Good idea to kind of do this, you can watch the preview, and that gives you a sense of what you have available in your Library. Now, I can load them one at a time by clicking Open, or I can use Windows techniques, like Shift and Ctrl keys to select multiples. So in this case, I want the Bifold-2 panel, the Bifold-4 panel - I'm holding down the Ctrl key - and the Double-Glass door. So I'm going to select those three, and I'm going to click Open, and Revit will load those three families into my project. Now, once they're loaded, they'll appear over here on the Properties palette, and just like the Single-Flush door, the family name will appear at the top, followed by its types below that.
So for the Single Bifold Door, I need a 30x80, so I'm going to go ahead and place one right here, and I'll place another one right here, and again, we can change the way it swings, and another one right here. Now, notice, in this case, I kind of got it a little bit off, right? I did that on purpose, because I wanted to remind you that Temporary Dimensions are not limited to just wall layouts. We can use them for any modification. So I can come in here and input a number and shift the location of that door relative to its wall.

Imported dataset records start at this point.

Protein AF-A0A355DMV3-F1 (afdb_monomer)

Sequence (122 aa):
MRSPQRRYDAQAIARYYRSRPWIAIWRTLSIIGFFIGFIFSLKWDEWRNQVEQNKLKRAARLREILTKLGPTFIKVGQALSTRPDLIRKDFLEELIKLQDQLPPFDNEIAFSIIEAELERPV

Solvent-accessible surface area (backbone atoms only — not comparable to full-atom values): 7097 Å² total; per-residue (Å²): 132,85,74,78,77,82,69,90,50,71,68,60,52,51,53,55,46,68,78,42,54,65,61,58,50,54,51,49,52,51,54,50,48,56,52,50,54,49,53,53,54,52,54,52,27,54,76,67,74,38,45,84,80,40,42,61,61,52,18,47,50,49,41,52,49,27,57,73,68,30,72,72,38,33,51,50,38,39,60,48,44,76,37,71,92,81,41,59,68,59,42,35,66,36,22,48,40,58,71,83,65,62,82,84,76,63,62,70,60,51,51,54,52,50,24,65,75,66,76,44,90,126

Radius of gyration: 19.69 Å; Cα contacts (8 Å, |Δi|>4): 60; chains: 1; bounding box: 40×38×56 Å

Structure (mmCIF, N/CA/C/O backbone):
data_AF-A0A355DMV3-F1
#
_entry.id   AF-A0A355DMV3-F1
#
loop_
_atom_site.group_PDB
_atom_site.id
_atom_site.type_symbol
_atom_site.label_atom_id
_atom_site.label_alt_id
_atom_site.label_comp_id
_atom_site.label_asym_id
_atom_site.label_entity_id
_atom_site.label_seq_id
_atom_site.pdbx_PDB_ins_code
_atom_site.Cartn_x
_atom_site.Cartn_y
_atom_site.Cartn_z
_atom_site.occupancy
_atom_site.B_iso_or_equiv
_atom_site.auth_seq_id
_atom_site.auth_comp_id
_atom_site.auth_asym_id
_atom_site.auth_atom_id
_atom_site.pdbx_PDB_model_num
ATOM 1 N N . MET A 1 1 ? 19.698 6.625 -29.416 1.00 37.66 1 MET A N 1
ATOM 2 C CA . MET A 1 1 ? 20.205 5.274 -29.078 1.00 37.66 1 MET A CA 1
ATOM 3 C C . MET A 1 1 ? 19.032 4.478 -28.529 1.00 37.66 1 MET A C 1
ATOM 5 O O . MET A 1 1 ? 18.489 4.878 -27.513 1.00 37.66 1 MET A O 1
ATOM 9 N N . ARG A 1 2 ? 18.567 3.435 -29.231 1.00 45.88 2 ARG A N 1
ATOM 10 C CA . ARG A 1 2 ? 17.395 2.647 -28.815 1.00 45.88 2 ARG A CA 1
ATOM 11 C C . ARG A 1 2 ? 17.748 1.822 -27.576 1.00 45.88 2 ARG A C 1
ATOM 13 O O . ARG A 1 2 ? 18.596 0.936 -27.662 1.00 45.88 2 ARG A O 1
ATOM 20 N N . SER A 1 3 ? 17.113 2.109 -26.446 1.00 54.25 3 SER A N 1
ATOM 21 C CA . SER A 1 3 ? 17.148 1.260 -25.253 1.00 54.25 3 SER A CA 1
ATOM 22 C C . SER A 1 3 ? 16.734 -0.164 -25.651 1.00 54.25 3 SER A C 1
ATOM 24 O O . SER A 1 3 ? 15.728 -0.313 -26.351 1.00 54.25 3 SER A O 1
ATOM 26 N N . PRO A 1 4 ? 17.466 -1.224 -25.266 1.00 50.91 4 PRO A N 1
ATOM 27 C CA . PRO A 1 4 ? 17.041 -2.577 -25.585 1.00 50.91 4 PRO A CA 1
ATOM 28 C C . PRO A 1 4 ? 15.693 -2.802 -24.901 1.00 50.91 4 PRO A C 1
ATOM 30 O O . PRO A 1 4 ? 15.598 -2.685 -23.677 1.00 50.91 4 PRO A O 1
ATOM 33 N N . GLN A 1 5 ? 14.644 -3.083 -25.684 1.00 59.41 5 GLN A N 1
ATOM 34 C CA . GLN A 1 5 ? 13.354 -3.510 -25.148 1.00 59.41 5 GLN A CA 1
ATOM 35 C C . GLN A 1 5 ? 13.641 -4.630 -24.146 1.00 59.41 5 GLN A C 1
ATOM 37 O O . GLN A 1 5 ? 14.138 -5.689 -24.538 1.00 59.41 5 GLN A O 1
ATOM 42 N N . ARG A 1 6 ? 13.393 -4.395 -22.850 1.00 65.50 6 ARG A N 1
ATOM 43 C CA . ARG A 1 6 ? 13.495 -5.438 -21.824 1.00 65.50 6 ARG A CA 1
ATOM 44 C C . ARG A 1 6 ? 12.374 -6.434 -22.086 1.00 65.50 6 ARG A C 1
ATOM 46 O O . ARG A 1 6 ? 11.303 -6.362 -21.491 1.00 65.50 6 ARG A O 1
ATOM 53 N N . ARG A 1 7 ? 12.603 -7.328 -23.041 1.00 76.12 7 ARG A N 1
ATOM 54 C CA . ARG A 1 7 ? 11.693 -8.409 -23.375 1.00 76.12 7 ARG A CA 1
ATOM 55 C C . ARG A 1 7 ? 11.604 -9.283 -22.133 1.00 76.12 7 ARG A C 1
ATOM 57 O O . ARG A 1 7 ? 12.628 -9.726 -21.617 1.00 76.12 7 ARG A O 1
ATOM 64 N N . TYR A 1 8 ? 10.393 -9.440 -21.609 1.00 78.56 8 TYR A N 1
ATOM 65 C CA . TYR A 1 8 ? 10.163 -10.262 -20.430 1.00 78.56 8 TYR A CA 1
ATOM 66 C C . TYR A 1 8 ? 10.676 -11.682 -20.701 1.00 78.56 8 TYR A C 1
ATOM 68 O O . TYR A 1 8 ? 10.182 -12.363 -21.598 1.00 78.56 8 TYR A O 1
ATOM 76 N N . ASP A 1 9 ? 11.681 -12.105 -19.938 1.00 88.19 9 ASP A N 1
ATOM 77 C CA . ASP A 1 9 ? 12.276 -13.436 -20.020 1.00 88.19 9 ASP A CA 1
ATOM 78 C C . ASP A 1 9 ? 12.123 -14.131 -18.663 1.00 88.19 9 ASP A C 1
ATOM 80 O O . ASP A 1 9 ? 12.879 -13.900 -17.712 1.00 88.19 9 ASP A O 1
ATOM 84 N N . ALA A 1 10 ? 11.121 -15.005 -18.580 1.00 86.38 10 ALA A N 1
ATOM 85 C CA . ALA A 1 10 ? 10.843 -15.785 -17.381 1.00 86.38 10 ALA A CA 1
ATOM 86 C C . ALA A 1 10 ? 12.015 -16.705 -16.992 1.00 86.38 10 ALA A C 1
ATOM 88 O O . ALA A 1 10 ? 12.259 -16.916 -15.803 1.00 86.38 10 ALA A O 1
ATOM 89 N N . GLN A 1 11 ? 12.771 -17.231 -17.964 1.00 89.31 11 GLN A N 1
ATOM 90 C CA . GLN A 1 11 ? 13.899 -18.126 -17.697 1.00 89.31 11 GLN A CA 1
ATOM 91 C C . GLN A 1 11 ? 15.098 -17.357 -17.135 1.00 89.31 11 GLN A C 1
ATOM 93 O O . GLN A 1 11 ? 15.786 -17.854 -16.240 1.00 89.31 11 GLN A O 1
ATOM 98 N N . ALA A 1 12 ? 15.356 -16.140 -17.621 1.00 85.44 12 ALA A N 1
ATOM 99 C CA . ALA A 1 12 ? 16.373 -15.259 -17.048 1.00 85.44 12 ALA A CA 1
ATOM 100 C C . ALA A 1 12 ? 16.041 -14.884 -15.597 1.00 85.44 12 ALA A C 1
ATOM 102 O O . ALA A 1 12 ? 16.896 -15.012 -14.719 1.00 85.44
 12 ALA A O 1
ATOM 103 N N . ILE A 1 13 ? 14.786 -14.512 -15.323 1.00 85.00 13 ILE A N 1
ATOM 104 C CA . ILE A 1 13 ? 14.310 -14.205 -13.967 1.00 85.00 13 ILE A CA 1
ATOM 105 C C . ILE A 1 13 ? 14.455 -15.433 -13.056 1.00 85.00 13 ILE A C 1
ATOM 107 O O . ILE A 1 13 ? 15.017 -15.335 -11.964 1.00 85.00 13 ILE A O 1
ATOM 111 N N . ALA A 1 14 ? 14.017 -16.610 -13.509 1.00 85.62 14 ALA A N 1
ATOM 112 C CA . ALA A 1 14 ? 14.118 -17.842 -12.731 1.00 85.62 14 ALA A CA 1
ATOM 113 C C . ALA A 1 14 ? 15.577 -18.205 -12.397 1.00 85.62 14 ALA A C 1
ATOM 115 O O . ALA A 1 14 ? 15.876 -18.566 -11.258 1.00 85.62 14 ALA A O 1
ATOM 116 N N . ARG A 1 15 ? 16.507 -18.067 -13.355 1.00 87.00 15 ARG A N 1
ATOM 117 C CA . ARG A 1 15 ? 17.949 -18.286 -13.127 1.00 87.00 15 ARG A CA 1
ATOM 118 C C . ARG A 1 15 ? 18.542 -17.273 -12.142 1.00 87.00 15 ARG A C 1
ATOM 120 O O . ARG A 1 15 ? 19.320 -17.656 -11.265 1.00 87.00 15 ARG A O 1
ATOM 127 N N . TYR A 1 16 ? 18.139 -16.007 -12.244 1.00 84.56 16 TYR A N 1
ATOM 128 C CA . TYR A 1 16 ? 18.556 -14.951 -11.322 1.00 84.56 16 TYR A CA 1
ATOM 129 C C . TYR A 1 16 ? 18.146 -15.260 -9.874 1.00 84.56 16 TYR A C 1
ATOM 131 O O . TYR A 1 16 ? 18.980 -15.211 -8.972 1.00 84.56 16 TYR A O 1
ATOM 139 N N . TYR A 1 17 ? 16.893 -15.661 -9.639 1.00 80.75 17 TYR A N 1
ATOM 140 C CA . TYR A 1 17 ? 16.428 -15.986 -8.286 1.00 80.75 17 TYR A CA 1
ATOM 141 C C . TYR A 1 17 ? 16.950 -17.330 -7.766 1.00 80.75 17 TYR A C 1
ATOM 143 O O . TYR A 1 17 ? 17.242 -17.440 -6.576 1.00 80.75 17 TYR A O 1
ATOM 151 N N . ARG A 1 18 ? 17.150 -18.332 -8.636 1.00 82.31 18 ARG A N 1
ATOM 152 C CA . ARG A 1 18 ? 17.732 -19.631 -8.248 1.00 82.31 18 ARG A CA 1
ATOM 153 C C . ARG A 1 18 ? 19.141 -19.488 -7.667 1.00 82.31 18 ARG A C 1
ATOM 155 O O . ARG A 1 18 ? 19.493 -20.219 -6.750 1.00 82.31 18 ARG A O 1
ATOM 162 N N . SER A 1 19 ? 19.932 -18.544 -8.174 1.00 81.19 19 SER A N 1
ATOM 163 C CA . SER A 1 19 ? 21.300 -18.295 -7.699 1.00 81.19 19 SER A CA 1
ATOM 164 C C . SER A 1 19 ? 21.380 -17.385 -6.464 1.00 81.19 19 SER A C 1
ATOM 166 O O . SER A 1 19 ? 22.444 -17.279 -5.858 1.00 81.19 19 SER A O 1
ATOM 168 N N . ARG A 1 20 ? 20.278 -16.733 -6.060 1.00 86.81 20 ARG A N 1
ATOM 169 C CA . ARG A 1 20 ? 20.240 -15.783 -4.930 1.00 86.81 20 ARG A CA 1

Furthermore, I accidentally swung the door into the closet, instead of out, so I have these little flip grips that I can click on, after the fact, to change the orientation of that door, and that works on any door. So you can always make such modifications later. Let me go ahead and finish out the layout. We'll add a Double Bifold Door right here, and we'll add a Double-Glass Door right here. The process of adding windows is exactly the same as adding doors. So all of the same techniques apply.
I'm going to click the Window tool. Notice that it also has Tag on Placement, notice it also has Load Family, Options bar, Properties palette, all of the same behaviors. Now, the only family I have loaded right now is a Fixed Window - pretty good chance that we want to have some sort of an operable window on our condo, so I'm going to go ahead and click Load Family, scroll down to the Windows folder, and I'll do a Casement Double with Trim. I'm going to go ahead and Open that up, choose a size, I'll do a 48x48, and begin placing them in the condo.

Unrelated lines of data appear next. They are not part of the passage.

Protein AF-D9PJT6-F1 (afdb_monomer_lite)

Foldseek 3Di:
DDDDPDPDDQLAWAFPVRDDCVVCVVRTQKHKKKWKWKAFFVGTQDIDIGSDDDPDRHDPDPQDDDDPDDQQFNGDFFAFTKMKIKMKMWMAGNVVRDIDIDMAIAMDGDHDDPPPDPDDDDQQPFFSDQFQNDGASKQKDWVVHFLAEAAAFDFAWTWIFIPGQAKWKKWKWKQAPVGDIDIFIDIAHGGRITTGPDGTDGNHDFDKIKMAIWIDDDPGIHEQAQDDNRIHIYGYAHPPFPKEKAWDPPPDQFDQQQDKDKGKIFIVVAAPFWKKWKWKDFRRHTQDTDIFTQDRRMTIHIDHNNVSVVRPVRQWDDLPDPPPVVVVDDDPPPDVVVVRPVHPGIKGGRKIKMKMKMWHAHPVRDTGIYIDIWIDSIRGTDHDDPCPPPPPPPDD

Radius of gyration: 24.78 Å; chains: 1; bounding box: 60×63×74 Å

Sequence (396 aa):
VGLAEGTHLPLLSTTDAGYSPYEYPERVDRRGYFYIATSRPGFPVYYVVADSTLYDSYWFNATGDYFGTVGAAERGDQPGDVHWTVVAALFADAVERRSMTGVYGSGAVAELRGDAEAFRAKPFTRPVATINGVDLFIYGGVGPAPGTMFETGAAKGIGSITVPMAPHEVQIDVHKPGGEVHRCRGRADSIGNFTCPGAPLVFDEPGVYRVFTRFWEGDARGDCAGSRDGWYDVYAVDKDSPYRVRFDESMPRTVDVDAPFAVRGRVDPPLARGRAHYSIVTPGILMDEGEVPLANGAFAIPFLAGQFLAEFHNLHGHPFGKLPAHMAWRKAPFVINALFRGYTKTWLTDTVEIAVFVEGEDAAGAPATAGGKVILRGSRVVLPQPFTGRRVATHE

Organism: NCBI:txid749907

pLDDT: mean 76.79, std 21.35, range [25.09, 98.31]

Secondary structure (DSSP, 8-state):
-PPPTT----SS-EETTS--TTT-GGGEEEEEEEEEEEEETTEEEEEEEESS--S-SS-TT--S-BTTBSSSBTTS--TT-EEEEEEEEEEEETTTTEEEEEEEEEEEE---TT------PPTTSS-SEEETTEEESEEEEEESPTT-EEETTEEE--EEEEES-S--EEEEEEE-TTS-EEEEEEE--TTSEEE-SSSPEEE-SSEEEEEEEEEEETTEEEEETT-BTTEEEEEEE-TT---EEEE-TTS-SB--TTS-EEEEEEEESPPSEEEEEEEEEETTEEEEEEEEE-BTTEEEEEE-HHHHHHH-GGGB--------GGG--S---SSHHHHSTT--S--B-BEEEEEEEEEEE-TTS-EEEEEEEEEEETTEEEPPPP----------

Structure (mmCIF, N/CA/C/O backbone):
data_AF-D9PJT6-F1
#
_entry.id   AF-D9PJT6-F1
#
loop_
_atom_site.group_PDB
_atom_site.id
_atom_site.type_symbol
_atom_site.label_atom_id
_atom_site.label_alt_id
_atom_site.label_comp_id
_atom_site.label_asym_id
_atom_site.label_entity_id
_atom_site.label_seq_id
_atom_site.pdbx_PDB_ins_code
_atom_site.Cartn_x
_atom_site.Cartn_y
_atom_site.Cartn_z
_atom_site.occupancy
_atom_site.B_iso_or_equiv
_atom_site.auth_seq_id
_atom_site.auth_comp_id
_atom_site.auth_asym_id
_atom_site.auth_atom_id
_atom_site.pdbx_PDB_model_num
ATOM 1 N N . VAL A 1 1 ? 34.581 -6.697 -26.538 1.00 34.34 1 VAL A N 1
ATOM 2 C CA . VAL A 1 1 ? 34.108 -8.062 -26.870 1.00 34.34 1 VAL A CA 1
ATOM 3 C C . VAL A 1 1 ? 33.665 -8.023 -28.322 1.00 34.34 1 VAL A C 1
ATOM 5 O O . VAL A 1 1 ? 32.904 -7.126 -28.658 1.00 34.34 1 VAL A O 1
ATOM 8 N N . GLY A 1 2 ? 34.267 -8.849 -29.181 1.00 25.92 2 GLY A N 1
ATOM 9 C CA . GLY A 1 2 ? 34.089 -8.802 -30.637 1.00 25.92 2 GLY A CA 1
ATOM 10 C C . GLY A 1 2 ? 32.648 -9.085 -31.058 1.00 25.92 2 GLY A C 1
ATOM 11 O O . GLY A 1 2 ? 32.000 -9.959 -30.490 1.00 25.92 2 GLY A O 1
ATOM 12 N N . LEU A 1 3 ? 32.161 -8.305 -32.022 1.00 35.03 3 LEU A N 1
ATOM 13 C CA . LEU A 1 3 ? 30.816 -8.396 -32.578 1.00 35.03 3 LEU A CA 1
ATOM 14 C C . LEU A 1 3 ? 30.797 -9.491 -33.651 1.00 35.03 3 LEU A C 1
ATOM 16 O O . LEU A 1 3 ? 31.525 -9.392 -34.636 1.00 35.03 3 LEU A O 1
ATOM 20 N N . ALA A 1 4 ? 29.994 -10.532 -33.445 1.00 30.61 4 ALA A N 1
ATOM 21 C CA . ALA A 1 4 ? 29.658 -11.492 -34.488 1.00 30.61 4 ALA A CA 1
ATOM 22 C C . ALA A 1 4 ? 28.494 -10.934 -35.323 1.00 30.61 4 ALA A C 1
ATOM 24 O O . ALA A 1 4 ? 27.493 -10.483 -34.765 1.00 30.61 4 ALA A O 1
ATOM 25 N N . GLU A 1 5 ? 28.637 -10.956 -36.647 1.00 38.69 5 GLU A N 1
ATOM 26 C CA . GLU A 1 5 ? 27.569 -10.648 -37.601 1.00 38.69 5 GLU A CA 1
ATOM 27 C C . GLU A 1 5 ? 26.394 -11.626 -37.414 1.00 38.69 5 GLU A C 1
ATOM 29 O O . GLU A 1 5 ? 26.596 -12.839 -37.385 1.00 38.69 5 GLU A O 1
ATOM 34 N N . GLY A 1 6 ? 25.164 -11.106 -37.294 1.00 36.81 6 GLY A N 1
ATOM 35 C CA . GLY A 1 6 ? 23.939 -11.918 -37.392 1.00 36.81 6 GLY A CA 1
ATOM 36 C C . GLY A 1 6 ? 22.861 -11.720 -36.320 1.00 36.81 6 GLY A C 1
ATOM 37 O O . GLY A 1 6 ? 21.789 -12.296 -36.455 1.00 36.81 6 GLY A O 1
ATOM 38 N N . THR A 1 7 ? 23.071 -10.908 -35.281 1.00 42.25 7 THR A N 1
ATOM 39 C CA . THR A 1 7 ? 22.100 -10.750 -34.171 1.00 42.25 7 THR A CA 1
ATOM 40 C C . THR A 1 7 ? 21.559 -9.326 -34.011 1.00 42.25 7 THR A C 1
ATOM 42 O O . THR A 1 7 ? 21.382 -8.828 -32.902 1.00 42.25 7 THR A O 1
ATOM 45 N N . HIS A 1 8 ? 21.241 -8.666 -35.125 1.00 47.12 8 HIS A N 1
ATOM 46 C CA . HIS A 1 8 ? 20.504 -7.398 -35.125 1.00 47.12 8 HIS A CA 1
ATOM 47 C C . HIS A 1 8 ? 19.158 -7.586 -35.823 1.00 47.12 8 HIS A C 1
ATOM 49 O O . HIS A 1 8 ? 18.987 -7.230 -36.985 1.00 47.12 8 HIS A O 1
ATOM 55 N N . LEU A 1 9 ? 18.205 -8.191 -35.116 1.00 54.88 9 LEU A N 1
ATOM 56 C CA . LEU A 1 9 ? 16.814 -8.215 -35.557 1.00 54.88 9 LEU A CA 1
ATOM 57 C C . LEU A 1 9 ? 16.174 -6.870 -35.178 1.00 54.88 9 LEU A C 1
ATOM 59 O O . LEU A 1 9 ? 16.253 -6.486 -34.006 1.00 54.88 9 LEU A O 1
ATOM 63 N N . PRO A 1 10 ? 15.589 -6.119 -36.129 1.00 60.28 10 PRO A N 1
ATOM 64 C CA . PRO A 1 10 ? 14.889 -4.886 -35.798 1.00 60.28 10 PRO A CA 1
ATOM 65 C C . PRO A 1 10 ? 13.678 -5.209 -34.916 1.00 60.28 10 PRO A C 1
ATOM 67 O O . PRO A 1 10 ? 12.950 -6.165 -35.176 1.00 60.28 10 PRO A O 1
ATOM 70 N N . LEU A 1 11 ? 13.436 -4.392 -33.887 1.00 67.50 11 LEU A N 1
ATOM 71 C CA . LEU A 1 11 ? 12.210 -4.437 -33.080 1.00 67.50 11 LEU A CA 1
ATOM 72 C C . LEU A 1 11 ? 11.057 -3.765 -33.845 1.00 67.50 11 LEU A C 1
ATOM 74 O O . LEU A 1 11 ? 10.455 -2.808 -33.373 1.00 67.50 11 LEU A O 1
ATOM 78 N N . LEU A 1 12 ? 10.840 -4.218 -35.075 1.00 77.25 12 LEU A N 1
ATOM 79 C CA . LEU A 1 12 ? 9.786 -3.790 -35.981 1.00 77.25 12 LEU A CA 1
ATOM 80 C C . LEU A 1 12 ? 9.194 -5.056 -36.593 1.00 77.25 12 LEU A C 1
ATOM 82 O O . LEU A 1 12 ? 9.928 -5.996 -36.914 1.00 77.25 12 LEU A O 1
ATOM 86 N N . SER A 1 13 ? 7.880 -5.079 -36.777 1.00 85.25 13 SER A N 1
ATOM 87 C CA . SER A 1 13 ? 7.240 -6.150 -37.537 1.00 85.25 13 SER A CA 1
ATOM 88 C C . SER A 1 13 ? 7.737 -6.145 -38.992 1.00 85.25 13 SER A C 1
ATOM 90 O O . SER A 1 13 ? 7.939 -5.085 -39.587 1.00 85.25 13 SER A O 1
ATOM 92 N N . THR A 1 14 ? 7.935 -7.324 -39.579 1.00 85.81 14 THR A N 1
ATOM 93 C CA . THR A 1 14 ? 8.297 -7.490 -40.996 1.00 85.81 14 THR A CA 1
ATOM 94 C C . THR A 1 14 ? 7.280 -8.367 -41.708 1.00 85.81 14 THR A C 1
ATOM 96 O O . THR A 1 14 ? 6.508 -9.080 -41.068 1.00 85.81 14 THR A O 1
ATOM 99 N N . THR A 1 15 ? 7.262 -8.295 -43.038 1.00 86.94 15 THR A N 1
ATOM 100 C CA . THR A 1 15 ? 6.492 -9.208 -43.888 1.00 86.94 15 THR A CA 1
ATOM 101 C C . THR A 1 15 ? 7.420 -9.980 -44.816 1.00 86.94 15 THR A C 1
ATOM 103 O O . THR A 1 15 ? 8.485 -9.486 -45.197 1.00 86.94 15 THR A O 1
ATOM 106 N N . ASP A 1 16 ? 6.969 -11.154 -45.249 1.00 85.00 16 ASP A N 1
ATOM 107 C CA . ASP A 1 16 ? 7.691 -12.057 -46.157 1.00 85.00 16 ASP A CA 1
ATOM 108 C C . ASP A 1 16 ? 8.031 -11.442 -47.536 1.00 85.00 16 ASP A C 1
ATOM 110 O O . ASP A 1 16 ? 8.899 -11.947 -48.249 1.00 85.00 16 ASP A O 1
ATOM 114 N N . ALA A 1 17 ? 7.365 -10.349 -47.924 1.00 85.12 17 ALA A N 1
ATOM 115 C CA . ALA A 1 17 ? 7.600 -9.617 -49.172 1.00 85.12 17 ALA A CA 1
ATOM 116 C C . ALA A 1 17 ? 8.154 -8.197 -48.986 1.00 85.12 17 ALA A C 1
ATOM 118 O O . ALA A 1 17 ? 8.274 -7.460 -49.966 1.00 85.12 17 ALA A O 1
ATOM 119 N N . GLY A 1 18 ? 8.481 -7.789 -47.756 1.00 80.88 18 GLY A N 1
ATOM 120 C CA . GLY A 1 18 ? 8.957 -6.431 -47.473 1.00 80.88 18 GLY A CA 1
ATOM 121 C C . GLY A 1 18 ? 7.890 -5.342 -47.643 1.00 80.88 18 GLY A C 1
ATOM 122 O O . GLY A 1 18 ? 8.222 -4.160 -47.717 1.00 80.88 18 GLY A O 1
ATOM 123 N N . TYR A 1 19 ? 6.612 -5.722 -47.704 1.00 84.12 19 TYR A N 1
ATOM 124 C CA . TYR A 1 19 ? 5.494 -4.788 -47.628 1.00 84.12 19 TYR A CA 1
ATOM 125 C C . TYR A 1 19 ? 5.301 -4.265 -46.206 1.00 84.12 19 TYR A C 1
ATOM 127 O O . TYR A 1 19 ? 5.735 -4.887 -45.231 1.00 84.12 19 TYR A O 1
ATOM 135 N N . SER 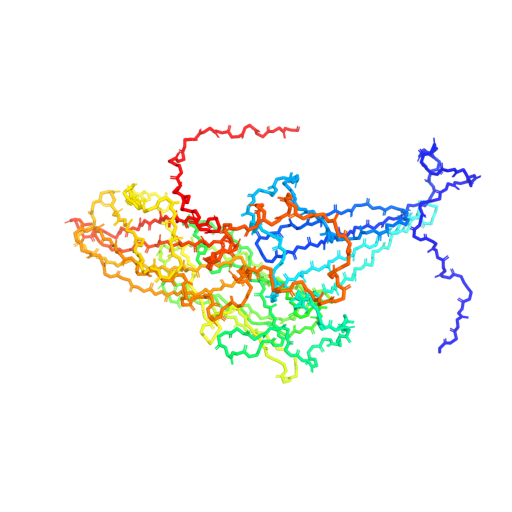A 1 20 ? 4.612 -3.127 -46.100 1.00 82.50 20 SER A N 1
ATOM 136 C CA . SER A 1 20 ? 4.226 -2.566 -44.809 1.00 82.50 20 SER A CA 1
ATOM 137 C C . SER A 1 20 ? 3.422 -3.601 -44.007 1.00 82.50 20 SER A C 1
ATOM 139 O O . SER A 1 20 ? 2.367 -4.038 -44.479 1.00 82.50 20 SER A O 1
ATOM 141 N N . PRO A 1 21 ? 3.867 -3.982 -42.796 1.00 83.06 21 PRO A N 1
ATOM 142 C CA . PRO A 1 21 ? 3.147 -4.937 -41.951 1.00 83.06 21 PRO A CA 1
ATOM 143 C C . PRO A 1 21 ? 1.783 -4.403 -41.487 1.00 83.06 21 PRO A C 1
ATOM 145 O O . PRO A 1 21 ? 0.917 -5.188 -41.113 1.00 83.06 21 PRO A O 1
ATOM 148 N N . TYR A 1 22 ? 1.571 -3.084 -41.540 1.00 81.38 22 TYR A N 1
ATOM 149 C CA . TYR A 1 22 ? 0.307 -2.439 -41.173 1.00 81.38 22 TYR A CA 1
ATOM 150 C C . TYR A 1 22 ? -0.735 -2.478 -42.292 1.00 81.38 22 TYR A C 1
ATOM 152 O O . TYR A 1 22 ? -1.931 -2.452 -42.018 1.00 81.38 22 TYR A O 1
ATOM 160 N N . GLU A 1 23 ? -0.286 -2.525 -43.547 1.00 85.06 23 GLU A N 1
ATOM 161 C CA . GLU A 1 23 ? -1.173 -2.617 -44.712 1.00 85.06 23 GLU A CA 1
ATOM 162 C C . GLU A 1 23 ? -1.465 -4.074 -45.086 1.00 85.06 23 GLU A C 1
ATOM 164 O O . GLU A 1 23 ? -2.551 -4.362 -45.583 1.00 85.06 23 GLU A O 1
ATOM 169 N N . TYR A 1 24 ? -0.521 -4.984 -44.809 1.00 89.31 24 TYR A N 1
ATOM 170 C CA . TYR A 1 24 ? -0.604 -6.413 -45.138 1.00 89.31 24 TYR A CA 1
ATOM 171 C C . TYR A 1 24 ? -0.327 -7.293 -43.902 1.00 89.31 24 TYR A C 1
ATOM 173 O O . TYR A 1 24 ? 0.668 -8.029 -43.865 1.00 89.31 24 TYR A O 1
ATOM 181 N N . PRO A 1 25 ? -1.164 -7.216 -42.849 1.00 86.69 25 PRO A N 1
ATOM 182 C CA . PRO A 1 25 ? -0.944 -7.929 -41.587 1.00 86.69 25 PRO A CA 1
ATOM 183 C C . PRO A 1 25 ? -0.946 -9.459 -41.734 1.00 86.69 25 PRO A C 1
ATOM 185 O O . PRO A 1 25 ? -0.321 -10.166 -40.942 1.00 86.69 25 PRO A O 1
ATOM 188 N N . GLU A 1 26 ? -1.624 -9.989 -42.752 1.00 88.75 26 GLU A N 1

And it's really that simple, and we see that they cut holes in the walls and work the same way as doors do. As a finishing touch, let's go up here to the QAT and click the Default 3D view icon. It has been a while since we've looked at 3D, so let's take a look now. Remember that we can hold down the Shift key and press the middle wheel button, drag with the middle wheel button, and we can orbit this thing around and spin it around, and this will give you a sense of how everything is faring in your third dimension. So you can notice that the sill heights of the windows are correct, and the way the doors cut through the walls, and so forth.